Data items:
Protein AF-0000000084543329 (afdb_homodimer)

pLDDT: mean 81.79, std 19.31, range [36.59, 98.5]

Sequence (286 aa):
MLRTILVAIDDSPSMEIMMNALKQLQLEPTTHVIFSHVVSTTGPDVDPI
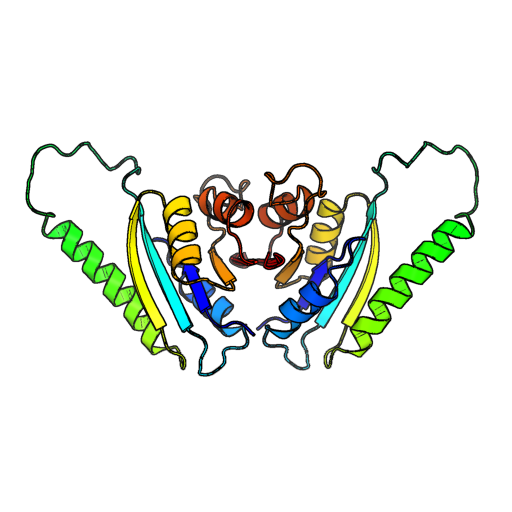ADRPHPSSSEELAYWDIENYLRSYQKQLAVPSDVEIVQGDPAEEIIRLSNIYKTDLIIIGSRGLTGLSRVLQGSVSSQVVADANCSVLVVKEKVMLRTILVAIDDSPSMEIMMNALKQLQLEPTTHVIFSHVVSTTGPDVDPIADRPHPSSSEELAYWDIENYLRSYQKQLAVPSDVEIVQGDPAEEIIRLSNIYKTDLIIIGSRGLTGLSRVLQGSVSSQVVADANCSVLVVKEKV

Nearest PDB structures (foldseek):
  1mjh-assembly1_A  TM=8.530E-01  e=1.155E-09  Methanocaldococcus jannaschii
  1mjh-assembly1_B  TM=8.468E-01  e=2.503E-09  Methanocaldococcus jannaschii
  3hgm-assembly2_D  TM=7.428E-01  e=6.580E-09  Halomonas elongata
  2dum-assembly1_A  TM=7.343E-01  e=9.857E-08  Pyrococcus horikoshii OT3
  2dum-assembly2_C  TM=7.300E-01  e=8.124E-08  Pyrococcus horikoshii OT3

Organism: NCBI:txid376219

InterPro domains:
  IPR006015 Universal stress protein A family [PR01438] (2-20)
  IPR006015 Universal stress protein A family [PR01438] (100-112)
  IPR006015 Universal stress protein A family [PR01438] (118-140)
  IPR006016 UspA [PF00582] (1-140)
  IPR014729 Rossmann-like alpha/beta/alpha sandwich fold [G3DSA:3.40.50.620] (1-142)

Solvent-accessible surface area (backbone atoms only — not comparable to full-atom values): 15860 Å² total; per-residue (Å²): 132,62,48,23,36,35,37,54,47,73,93,64,90,52,56,64,62,50,49,52,57,58,65,40,37,54,73,47,72,76,20,35,37,33,42,31,34,54,49,61,66,77,48,84,82,53,54,85,67,70,84,73,79,66,84,49,75,62,56,54,48,51,48,50,51,50,50,52,55,54,48,61,53,47,71,74,48,90,36,53,63,50,79,46,78,47,76,34,56,50,39,61,48,53,42,50,51,36,59,75,64,60,31,50,31,36,38,31,52,22,78,31,80,70,83,65,86,78,57,48,45,14,72,47,45,50,48,35,57,37,65,39,77,32,19,31,35,36,43,46,74,77,124,132,61,49,24,36,34,38,52,45,73,95,63,89,54,54,64,61,51,50,54,56,58,65,40,37,54,74,46,73,76,20,34,37,35,42,30,36,54,47,63,66,76,47,82,83,54,52,85,68,71,86,71,81,66,82,48,75,61,56,53,48,53,50,48,50,51,49,51,55,53,48,61,54,47,70,73,46,88,36,52,65,47,80,45,78,47,76,33,57,52,39,60,48,52,42,50,50,37,57,74,65,60,30,49,32,37,39,32,52,22,76,28,79,70,80,62,84,76,55,47,45,14,73,47,44,52,48,35,57,37,65,40,79,36,19,30,34,36,41,45,75,78,124

Secondary structure (DSSP, 8-state):
---EEEEEE-SSSTHHHHHHHHHTB---TT-EEEEEEEEESSSTT-----S--S--HHHHHHHHHHHHHHHHHHTT-SS-EEEEEEEE-HHHHHHHHHHHTT-SEEEEE----SSSTT--S-HHHHHHHHH-SSEEEEE----/---EEEEEE-SSSTHHHHHHHHHTB---TT-EEEEEEEEESSSTT-----S--S--HHHHHHHHHHHHHHHHHHTT-SS-EEEEEEEE-HHHHHHHHHHHTT-SEEEEE----SSSTT--S-HHHHHHHHH-SSEEEEE----

Radius of gyration: 21.04 Å; Cα contacts (8 Å, |Δi|>4): 467; chains: 2; bounding box: 43×72×41 Å

Foldseek 3Di:
DFAEEEEEDEPDPCVVLSLVVVVVDDDDQRREYEYEYEAECPDPVPPVPPPPPDCPPVNVVVVVVVLVVVVVVCVVDSHHYYYYYYYYDRLVVSLVVCVVVVGQEYEYEQDDDPDDPPRSGHPSLVSNCVPHPHYYHYGYDDD/DFAEEEEEDEPDPCVVLSLVVVVVDDDDQNREYEYEYEAECPDPVPPVPPPPPDCPPVNVVVVVVVLVVVVVVCVVDSHHYYYYYYYYDRLVVSLVVCVVVVGQEYEYEQDDDPPPPPRSRHPSLVSNCVPHPHYYHYGYDDD

Structure (mmCIF, N/CA/C/O backbone):
data_AF-0000000084543329-model_v1
#
loop_
_entity.id
_entity.type
_entity.pdbx_description
1 polymer 'Universal stress protein, UspA-like'
#
loop_
_atom_site.group_PDB
_atom_site.id
_atom_site.type_symbol
_atom_site.label_atom_id
_atom_site.label_alt_id
_atom_site.label_comp_id
_atom_site.label_asym_id
_atom_site.label_entity_id
_atom_site.label_seq_id
_atom_site.pdbx_PDB_ins_code
_atom_site.Cartn_x
_atom_site.Cartn_y
_atom_site.Cartn_z
_atom_site.occupancy
_atom_site.B_iso_or_equiv
_atom_site.auth_seq_id
_atom_site.auth_comp_id
_atom_site.auth_asym_id
_atom_site.auth_atom_id
_atom_site.pdbx_PDB_model_num
ATOM 1 N N . MET A 1 1 ? -7.934 -6.758 11.453 1 81.69 1 MET A N 1
ATOM 2 C CA . MET A 1 1 ? -8.797 -5.602 11.25 1 81.69 1 MET A CA 1
ATOM 3 C C . MET A 1 1 ? -8.008 -4.301 11.375 1 81.69 1 MET A C 1
ATOM 5 O O . MET A 1 1 ? -7.094 -4.207 12.195 1 81.69 1 MET A O 1
ATOM 9 N N . LEU A 1 2 ? -8.367 -3.291 10.414 1 92.56 2 LEU A N 1
ATOM 10 C CA . LEU A 1 2 ? -7.707 -1.989 10.469 1 92.56 2 LEU A CA 1
ATOM 11 C C . LEU A 1 2 ? -8.289 -1.135 11.594 1 92.56 2 LEU A C 1
ATOM 13 O O . LEU A 1 2 ? -9.438 -0.705 11.523 1 92.56 2 LEU A O 1
ATOM 17 N N . ARG A 1 3 ? -7.535 -0.943 12.648 1 95.81 3 ARG A N 1
ATOM 18 C CA . ARG A 1 3 ? -8.008 -0.152 13.781 1 95.81 3 ARG A CA 1
ATOM 19 C C . ARG A 1 3 ? -7.691 1.327 13.586 1 95.81 3 ARG A C 1
ATOM 21 O O . ARG A 1 3 ? -8.531 2.188 13.852 1 95.81 3 ARG A O 1
ATOM 28 N N . THR A 1 4 ? -6.5 1.543 13.148 1 98.12 4 THR A N 1
ATOM 29 C CA . THR A 1 4 ? -6.062 2.922 12.961 1 98.12 4 THR A CA 1
ATOM 30 C C . THR A 1 4 ? -5.43 3.109 11.586 1 98.12 4 THR A C 1
ATOM 32 O O . THR A 1 4 ? -4.559 2.336 11.188 1 98.12 4 THR A O 1
ATOM 35 N N . ILE A 1 5 ? -5.875 4.098 10.867 1 98.5 5 ILE A N 1
ATOM 36 C CA . ILE A 1 5 ? -5.379 4.426 9.539 1 98.5 5 ILE A CA 1
ATOM 37 C C . ILE A 1 5 ? -4.891 5.871 9.508 1 98.5 5 ILE A C 1
ATOM 39 O O . ILE A 1 5 ? -5.598 6.781 9.953 1 98.5 5 ILE A O 1
ATOM 43 N N . LEU A 1 6 ? -3.682 6.082 9.062 1 98.38 6 LEU A N 1
ATOM 44 C CA . LEU A 1 6 ? -3.145 7.426 8.875 1 98.38 6 LEU A CA 1
ATOM 45 C C . LEU A 1 6 ? -3.156 7.816 7.406 1 98.38 6 LEU A C 1
ATOM 47 O O . LEU A 1 6 ? -2.572 7.125 6.57 1 98.38 6 LEU A O 1
ATOM 51 N N . VAL A 1 7 ? -3.832 8.812 7.074 1 96.94 7 VAL A N 1
ATOM 52 C CA . VAL A 1 7 ? -3.863 9.359 5.723 1 96.94 7 VAL A CA 1
ATOM 53 C C . VAL A 1 7 ? -2.98 10.602 5.645 1 96.94 7 VAL A C 1
ATOM 55 O O . VAL A 1 7 ? -3.312 11.641 6.215 1 96.94 7 VAL A O 1
ATOM 58 N N . ALA A 1 8 ? -1.842 10.445 4.938 1 95.69 8 ALA A N 1
ATOM 59 C CA . ALA A 1 8 ? -0.904 11.555 4.785 1 95.69 8 ALA A CA 1
ATOM 60 C C . ALA A 1 8 ? -1.273 12.422 3.584 1 95.69 8 ALA A C 1
ATOM 62 O O . ALA A 1 8 ? -1.229 11.961 2.441 1 95.69 8 ALA A O 1
ATOM 63 N N . ILE A 1 9 ? -1.578 13.695 3.885 1 91.19 9 ILE A N 1
ATOM 64 C CA . ILE A 1 9 ? -2.082 14.609 2.863 1 91.19 9 ILE A CA 1
ATOM 65 C C . ILE A 1 9 ? -1.065 15.719 2.617 1 91.19 9 ILE A C 1
ATOM 67 O O . ILE A 1 9 ? -0.561 16.328 3.562 1 91.19 9 ILE A O 1
ATOM 71 N N . ASP A 1 10 ? -0.729 15.914 1.336 1 82.12 10 ASP A N 1
ATOM 72 C CA . ASP A 1 10 ? 0.143 17.031 1.003 1 82.12 10 ASP A CA 1
ATOM 73 C C . ASP A 1 10 ? -0.658 18.203 0.432 1 82.12 10 ASP A C 1
ATOM 75 O O . ASP A 1 10 ? -1.878 18.266 0.598 1 82.12 10 ASP A O 1
ATOM 79 N N . ASP A 1 11 ? 0.012 19.219 -0.105 1 70.56 11 ASP A N 1
ATOM 80 C CA . ASP A 1 11 ? -0.605 20.453 -0.581 1 70.56 11 ASP A CA 1
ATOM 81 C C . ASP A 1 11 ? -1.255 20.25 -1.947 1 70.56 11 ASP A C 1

▶ _Task requirements_
Could you restate word for word the lines above from the one containing "ATOM 1 N N ." through the one containing "ATOM 11 C C", both included, and nothing else?

▶ _Task result_
ATOM 1 N N . MET A 1 1 ? -7.934 -6.758 11.453 1 81.69 1 MET A N 1
ATOM 2 C CA . MET A 1 1 ? -8.797 -5.602 11.25 1 81.69 1 MET A CA 1
ATOM 3 C C . MET A 1 1 ? -8.008 -4.301 11.375 1 81.69 1 MET A C 1
ATOM 5 O O . MET A 1 1 ? -7.094 -4.207 12.195 1 81.69 1 MET A O 1
ATOM 9 N N . LEU A 1 2 ? -8.367 -3.291 10.414 1 92.56 2 LEU A N 1
ATOM 10 C CA . LEU A 1 2 ? -7.707 -1.989 10.469 1 92.56 2 LEU A CA 1
ATOM 11 C C . LEU A 1 2 ? -8.289 -1.135 11.594 1 92.56 2 LEU A C 1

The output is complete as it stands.